不二道

 江戸時代、男に対する女の優位と尊重を説き、記録上初めての富士山女人登頂を行った宗教組織がありました。

 「富士講」は、原始・古代以来の富士山信仰を背景に、江戸時代に成立し、全国的に盛んになった民間宗教です。

 戦国時代の行者角行藤仏(かくぎょうとうぶつ)が開祖とされますが、江戸時代中頃の享保18年(1733)、食行身禄(じきぎょうみろく)という行者が、当時の政治体制を批判し、富士山で断食入定(にゅうじょう)したことをきっかけに爆発的な富士講ブームが起こりました。そして、江戸時代の後半には、江戸を中心に「富士講八百八講」と呼ばれるほどの隆盛を極めました。
 この食行の後継者はいくつかの道統に分かれましたが、その一つが小谷三志に受け継がれ、「不二道」という宗教組織が創始されました。
 当時の富士講の活動は、形式的な富士登山や線香をたいて吉凶を占ったり、病気治しを行う、現世利益的な加持祈祷を中心とするものでしたが、小谷三志は、加持祈祷を廃し、食行の教理を体系化し思想ではなく生活の実践として改革した富士講中興の祖といわれています。弟子には、公家・武士から農民、職人、町人など、あらゆる身分階層の人々が含まれ、その数は5万人ともいわれています。また、三志の教えは、二宮尊徳の報徳思想にも影響を与えています。

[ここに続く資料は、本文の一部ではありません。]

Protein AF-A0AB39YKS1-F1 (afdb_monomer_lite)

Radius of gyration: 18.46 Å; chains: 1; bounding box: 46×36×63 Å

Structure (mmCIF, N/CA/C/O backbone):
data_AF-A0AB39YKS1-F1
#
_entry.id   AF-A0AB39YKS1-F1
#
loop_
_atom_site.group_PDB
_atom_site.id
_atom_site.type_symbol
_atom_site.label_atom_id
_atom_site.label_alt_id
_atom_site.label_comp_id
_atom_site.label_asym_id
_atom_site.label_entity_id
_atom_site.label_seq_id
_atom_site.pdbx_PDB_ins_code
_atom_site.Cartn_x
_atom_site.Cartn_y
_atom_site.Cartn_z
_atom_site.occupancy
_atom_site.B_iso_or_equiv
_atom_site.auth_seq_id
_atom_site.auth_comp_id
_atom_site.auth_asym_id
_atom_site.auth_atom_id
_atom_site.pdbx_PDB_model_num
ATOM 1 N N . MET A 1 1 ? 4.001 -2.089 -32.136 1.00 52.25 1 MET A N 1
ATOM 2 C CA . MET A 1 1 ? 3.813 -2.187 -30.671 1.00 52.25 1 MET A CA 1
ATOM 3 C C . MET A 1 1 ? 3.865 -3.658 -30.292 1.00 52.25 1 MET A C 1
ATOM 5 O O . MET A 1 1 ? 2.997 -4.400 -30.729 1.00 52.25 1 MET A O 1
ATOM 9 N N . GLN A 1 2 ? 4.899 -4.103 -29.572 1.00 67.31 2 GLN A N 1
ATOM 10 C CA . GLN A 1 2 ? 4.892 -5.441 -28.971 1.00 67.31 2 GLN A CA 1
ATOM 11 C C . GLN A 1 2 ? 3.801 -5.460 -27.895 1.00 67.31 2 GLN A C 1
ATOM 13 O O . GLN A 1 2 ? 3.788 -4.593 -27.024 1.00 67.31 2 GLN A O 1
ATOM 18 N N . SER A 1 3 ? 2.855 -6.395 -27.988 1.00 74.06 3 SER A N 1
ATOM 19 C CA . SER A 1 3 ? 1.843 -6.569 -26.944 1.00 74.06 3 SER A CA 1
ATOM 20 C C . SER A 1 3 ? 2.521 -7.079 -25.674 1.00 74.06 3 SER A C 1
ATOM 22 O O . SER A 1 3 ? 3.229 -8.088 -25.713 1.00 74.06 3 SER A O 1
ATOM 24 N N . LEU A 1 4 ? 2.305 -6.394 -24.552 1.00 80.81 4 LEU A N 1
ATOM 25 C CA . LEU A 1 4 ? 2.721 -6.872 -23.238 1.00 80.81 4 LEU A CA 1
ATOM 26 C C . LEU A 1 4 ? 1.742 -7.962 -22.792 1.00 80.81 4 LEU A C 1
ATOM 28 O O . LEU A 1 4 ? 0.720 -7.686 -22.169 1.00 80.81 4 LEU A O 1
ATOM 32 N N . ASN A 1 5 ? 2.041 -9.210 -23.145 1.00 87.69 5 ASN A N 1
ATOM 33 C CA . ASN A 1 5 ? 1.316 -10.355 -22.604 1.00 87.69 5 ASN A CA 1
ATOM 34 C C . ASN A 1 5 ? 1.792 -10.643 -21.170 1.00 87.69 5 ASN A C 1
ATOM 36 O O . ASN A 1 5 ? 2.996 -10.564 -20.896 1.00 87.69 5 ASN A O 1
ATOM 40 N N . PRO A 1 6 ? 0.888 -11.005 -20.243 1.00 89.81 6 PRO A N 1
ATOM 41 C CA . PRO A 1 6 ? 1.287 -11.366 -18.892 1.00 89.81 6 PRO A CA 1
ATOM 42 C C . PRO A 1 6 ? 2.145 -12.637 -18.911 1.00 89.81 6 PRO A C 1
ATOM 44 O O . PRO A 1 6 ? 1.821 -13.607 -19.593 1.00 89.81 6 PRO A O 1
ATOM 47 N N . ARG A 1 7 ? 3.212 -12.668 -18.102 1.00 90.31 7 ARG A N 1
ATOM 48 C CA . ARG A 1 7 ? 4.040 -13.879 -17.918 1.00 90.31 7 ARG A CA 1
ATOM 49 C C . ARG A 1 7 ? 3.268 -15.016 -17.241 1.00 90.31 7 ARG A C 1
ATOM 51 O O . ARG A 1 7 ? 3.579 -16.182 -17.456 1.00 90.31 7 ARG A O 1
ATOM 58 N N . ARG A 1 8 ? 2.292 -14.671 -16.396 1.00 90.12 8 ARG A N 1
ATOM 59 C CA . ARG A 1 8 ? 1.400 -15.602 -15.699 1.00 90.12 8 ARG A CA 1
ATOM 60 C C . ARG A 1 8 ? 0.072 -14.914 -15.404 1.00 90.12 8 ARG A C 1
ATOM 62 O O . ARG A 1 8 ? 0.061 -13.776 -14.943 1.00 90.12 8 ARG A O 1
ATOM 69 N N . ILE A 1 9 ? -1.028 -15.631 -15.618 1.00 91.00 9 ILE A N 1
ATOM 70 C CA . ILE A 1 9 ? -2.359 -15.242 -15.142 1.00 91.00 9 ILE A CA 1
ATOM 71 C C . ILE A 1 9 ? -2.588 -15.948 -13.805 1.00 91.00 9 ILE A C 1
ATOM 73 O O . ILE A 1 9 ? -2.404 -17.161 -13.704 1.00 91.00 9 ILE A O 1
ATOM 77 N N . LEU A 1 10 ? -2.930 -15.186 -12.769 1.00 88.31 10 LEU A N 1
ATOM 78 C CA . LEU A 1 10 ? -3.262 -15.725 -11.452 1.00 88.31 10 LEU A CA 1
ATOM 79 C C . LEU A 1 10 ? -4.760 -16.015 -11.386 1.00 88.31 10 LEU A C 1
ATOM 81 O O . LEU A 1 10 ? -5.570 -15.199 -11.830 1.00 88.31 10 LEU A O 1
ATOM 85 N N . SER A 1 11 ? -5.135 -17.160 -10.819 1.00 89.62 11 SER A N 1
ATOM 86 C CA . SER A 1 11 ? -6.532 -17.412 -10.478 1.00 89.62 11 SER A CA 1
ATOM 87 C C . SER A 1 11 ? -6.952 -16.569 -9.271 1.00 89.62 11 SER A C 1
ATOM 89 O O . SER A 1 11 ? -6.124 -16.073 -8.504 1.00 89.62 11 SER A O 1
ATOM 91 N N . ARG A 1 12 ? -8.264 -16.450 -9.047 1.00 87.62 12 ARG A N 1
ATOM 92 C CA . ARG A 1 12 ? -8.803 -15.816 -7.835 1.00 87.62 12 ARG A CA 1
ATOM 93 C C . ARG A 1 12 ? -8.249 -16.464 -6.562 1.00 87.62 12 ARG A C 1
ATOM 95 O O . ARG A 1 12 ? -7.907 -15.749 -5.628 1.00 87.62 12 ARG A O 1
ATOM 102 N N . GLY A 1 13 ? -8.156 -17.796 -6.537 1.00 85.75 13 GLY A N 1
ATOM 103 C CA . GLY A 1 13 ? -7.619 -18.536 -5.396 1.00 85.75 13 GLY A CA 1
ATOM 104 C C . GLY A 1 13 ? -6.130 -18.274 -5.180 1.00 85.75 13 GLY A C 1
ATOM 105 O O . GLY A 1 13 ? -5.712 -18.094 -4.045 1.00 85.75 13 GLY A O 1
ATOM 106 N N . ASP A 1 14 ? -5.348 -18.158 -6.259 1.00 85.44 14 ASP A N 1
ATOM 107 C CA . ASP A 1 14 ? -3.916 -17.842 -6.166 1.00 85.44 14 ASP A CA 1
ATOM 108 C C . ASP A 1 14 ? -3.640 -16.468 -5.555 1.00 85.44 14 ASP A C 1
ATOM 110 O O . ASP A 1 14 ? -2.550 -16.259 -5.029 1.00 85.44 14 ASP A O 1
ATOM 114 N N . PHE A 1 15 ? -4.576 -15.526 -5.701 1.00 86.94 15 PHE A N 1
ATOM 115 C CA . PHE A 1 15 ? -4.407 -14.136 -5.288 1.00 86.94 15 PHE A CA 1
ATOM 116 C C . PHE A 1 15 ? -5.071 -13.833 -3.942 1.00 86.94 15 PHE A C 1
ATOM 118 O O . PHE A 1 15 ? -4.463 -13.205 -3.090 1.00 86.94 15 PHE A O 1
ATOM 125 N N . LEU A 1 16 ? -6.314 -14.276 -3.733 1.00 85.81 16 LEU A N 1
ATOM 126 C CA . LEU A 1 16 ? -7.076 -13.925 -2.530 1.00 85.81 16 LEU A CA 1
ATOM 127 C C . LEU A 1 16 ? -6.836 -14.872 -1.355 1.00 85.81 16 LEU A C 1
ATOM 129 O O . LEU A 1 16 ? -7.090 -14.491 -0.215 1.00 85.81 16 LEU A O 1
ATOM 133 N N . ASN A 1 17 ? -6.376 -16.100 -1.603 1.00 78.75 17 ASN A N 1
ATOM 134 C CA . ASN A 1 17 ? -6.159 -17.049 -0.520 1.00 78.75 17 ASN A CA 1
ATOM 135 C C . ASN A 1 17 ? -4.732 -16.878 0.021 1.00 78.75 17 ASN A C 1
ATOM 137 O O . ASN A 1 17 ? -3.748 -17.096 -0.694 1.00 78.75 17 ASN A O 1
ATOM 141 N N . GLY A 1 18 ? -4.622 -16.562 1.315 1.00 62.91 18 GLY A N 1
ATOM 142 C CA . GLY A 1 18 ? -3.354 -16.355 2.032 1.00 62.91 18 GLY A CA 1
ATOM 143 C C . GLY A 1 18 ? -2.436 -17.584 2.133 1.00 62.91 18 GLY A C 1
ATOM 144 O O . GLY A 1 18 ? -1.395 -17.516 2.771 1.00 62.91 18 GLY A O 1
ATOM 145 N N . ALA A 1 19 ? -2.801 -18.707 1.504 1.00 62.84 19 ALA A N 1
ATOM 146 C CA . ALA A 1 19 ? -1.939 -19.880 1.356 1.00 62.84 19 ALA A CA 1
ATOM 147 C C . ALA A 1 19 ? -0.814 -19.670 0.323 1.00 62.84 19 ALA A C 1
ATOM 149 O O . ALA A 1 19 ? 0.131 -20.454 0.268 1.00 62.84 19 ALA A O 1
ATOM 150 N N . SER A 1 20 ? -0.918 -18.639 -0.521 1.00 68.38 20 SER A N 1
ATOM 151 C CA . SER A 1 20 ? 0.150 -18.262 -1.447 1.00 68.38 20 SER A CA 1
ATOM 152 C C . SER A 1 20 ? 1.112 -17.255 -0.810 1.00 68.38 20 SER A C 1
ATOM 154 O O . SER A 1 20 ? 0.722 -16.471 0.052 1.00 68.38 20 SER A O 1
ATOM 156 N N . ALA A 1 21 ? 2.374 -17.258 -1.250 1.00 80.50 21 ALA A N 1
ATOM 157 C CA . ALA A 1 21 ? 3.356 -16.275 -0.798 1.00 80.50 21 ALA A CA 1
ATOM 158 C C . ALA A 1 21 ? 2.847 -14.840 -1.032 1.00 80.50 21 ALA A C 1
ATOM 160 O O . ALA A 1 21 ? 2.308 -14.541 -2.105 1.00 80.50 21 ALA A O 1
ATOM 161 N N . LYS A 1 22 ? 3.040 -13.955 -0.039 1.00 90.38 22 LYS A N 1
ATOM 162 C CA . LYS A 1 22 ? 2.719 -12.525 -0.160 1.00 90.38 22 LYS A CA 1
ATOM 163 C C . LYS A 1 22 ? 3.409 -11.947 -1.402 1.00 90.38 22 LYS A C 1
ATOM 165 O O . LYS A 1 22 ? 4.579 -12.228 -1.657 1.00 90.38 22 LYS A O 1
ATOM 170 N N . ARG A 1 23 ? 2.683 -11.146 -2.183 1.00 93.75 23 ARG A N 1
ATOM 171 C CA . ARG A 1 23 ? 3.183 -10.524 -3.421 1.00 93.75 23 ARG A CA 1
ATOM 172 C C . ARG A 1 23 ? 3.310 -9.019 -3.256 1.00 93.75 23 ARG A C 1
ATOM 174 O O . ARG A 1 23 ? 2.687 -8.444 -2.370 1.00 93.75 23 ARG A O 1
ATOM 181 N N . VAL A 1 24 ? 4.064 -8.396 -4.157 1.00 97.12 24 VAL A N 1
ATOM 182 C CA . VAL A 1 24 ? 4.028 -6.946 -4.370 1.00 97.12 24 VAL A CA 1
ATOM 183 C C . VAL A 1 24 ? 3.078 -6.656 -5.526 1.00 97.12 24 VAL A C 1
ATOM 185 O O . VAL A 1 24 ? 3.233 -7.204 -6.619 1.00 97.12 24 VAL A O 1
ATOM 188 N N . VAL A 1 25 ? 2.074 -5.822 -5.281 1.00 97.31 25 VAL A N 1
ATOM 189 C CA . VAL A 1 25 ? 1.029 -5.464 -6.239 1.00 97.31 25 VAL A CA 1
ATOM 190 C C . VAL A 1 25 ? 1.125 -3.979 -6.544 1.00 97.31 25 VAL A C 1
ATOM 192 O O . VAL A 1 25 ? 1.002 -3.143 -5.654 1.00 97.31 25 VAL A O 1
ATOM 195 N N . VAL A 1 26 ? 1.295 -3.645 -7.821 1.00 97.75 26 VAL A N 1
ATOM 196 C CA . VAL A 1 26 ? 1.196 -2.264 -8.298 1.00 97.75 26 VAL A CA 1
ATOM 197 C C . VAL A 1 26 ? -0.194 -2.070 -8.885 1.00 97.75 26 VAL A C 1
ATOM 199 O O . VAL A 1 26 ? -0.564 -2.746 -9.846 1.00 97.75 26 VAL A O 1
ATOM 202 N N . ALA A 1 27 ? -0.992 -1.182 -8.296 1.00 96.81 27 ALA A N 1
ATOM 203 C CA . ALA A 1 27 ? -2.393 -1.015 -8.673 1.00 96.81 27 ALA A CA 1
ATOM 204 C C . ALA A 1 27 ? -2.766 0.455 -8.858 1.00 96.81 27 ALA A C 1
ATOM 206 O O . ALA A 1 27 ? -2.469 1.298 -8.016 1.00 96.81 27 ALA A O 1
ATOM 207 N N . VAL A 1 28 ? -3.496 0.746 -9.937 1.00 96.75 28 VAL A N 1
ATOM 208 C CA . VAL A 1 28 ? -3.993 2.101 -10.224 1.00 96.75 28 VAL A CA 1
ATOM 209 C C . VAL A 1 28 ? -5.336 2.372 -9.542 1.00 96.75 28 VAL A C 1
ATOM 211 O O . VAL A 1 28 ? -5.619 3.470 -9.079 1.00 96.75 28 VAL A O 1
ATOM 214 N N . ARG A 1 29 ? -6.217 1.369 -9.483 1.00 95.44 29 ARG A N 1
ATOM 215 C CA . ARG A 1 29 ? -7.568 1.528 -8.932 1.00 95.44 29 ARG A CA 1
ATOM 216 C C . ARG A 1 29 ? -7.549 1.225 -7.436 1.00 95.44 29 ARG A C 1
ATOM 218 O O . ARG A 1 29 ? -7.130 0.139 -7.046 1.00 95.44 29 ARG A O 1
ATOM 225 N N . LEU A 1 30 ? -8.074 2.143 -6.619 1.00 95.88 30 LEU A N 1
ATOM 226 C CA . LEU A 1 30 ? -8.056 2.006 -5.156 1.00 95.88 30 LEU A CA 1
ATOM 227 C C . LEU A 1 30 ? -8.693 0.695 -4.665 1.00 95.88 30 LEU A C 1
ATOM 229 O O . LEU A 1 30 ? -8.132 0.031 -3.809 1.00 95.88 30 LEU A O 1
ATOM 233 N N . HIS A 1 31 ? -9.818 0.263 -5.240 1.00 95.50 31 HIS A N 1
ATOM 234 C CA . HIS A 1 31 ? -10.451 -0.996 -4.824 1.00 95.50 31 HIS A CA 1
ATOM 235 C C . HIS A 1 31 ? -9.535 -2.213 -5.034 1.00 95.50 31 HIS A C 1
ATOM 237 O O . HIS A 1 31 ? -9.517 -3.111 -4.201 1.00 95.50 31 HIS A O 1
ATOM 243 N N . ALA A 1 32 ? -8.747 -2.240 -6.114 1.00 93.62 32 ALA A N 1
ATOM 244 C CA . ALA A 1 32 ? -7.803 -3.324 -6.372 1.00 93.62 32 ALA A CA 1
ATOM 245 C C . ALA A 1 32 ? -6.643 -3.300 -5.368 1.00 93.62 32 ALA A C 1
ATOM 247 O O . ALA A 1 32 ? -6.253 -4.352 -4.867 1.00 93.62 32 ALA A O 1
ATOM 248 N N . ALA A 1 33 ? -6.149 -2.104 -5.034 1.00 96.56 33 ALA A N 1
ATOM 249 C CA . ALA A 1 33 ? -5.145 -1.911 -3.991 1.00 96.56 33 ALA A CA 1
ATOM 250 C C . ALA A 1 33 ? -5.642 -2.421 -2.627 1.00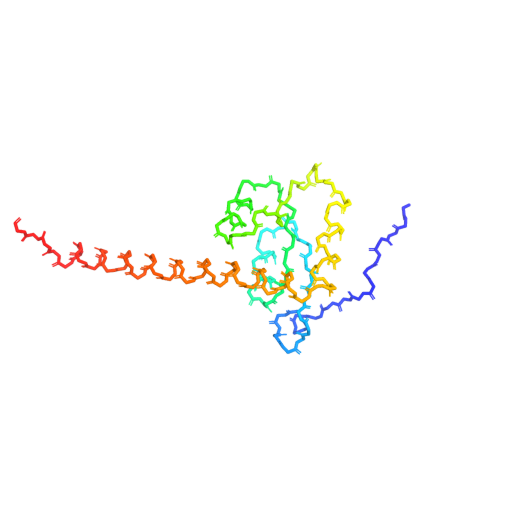 96.56 33 ALA A C 1
ATOM 252 O O . ALA A 1 33 ? -4.968 -3.216 -1.981 1.00 96.56 33 ALA A O 1
ATOM 253 N N . LEU A 1 34 ? -6.854 -2.041 -2.220 1.00 94.94 34 LEU A N 1
ATOM 254 C CA . LEU A 1 34 ? -7.427 -2.465 -0.940 1.00 94.94 34 LEU A CA 1
ATOM 255 C C . LEU A 1 34 ? -7.711 -3.972 -0.891 1.00 94.94 34 LEU A C 1
ATOM 257 O O . LEU A 1 34 ? -7.414 -4.607 0.114 1.00 94.94 34 LEU A O 1
ATOM 261 N 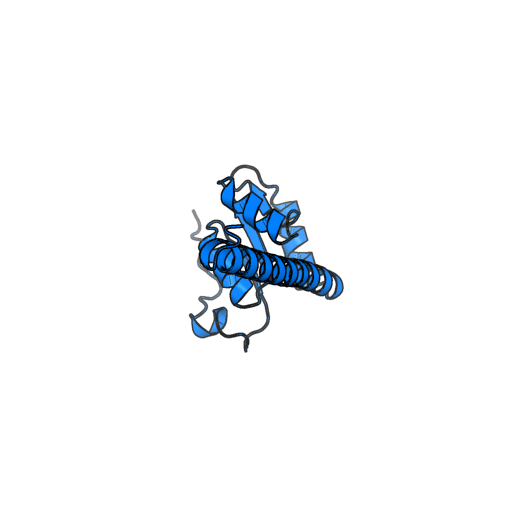N . MET A 1 35 ? -8.219 -4.571 -1.975 1.00 93.69 35 MET A N 1
ATOM 262 C CA . MET A 1 35 ? -8.410 -6.028 -2.038 1.00 93.69 35 MET A CA 1
ATOM 263 C C . MET A 1 35 ? -7.084 -6.789 -1.917 1.00 93.69 35 MET A C 1
ATOM 265 O O . MET A 1 35 ? -7.039 -7.837 -1.281 1.00 93.69 35 MET A O 1
ATOM 269 N N . ALA A 1 36 ? -6.005 -6.271 -2.511 1.00 95.06 36 ALA A N 1
ATOM 270 C CA . ALA A 1 36 ? -4.678 -6.866 -2.396 1.00 95.06 36 ALA A CA 1
ATOM 271 C C . ALA A 1 36 ? -4.130 -6.764 -0.962 1.00 95.06 36 ALA A C 1
ATOM 273 O O . ALA A 1 36 ? -3.650 -7.763 -0.430 1.00 95.06 36 ALA A O 1
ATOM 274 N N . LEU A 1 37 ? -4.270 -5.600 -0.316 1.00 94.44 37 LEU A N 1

 この教理の中心は、理想世「みろくの御世」の到来です。

 食行によれば、この世界の寿命は、48000年余りとされ、「元のちちはは様の世」「神代」「みろくの御世」の三つの世から成り立っています。
 「元のちちはは様の世」とは、元の父母(造物主)が支配する世で、この世ができてから日本の国ができるまでの6000年、「神代」は、元の父母に支配を委ねられた天照大神の世で、元禄元年までの12000年、「みろくの御世」は元の父母の御子である仙元大菩薩が支配する世で、元禄元年以降この世が続くかぎりで、30000年とされています。

 「元のちちはは様の世」では、元の父母から生まれた男女5人ずつを祖として、人間が増え地上に拡がって「なんばの京」が創建されます。この世は、元の父母の庇護の下にあって善悪未分の世です。
 次に「神代」になると、諸神仏が作られ、神仏に依存して利益を願う「影願(かげねがい)」の世となります。人間が自立したものの、悪に傾く世です。
 食行は、この影願のことを「もともと人間の禍福は自らの行為の結果にほかならないが、神仏に依存する心があるために自分の身を反省しない。その祈願の内容は人のものをただとるような利己主義的で不正なものである。また、その態度は現前の利益のみを追及する刹那的なものである。このような影願の心のため、人々は地道な努力を放棄し、悪に陥っている」と批判しました。
 元の父母の御子である仙元大菩薩が支配する「みろくの御世」では、心身を正しく充足した状態になるように各人が主体的に努力する「御直願(おじきねがい)」の心でつとめ、心を本来の状態にすれば誰でも「みろくぼさつ」となれると説いています。つまり、人間が主体性を保ち善に向かう世です。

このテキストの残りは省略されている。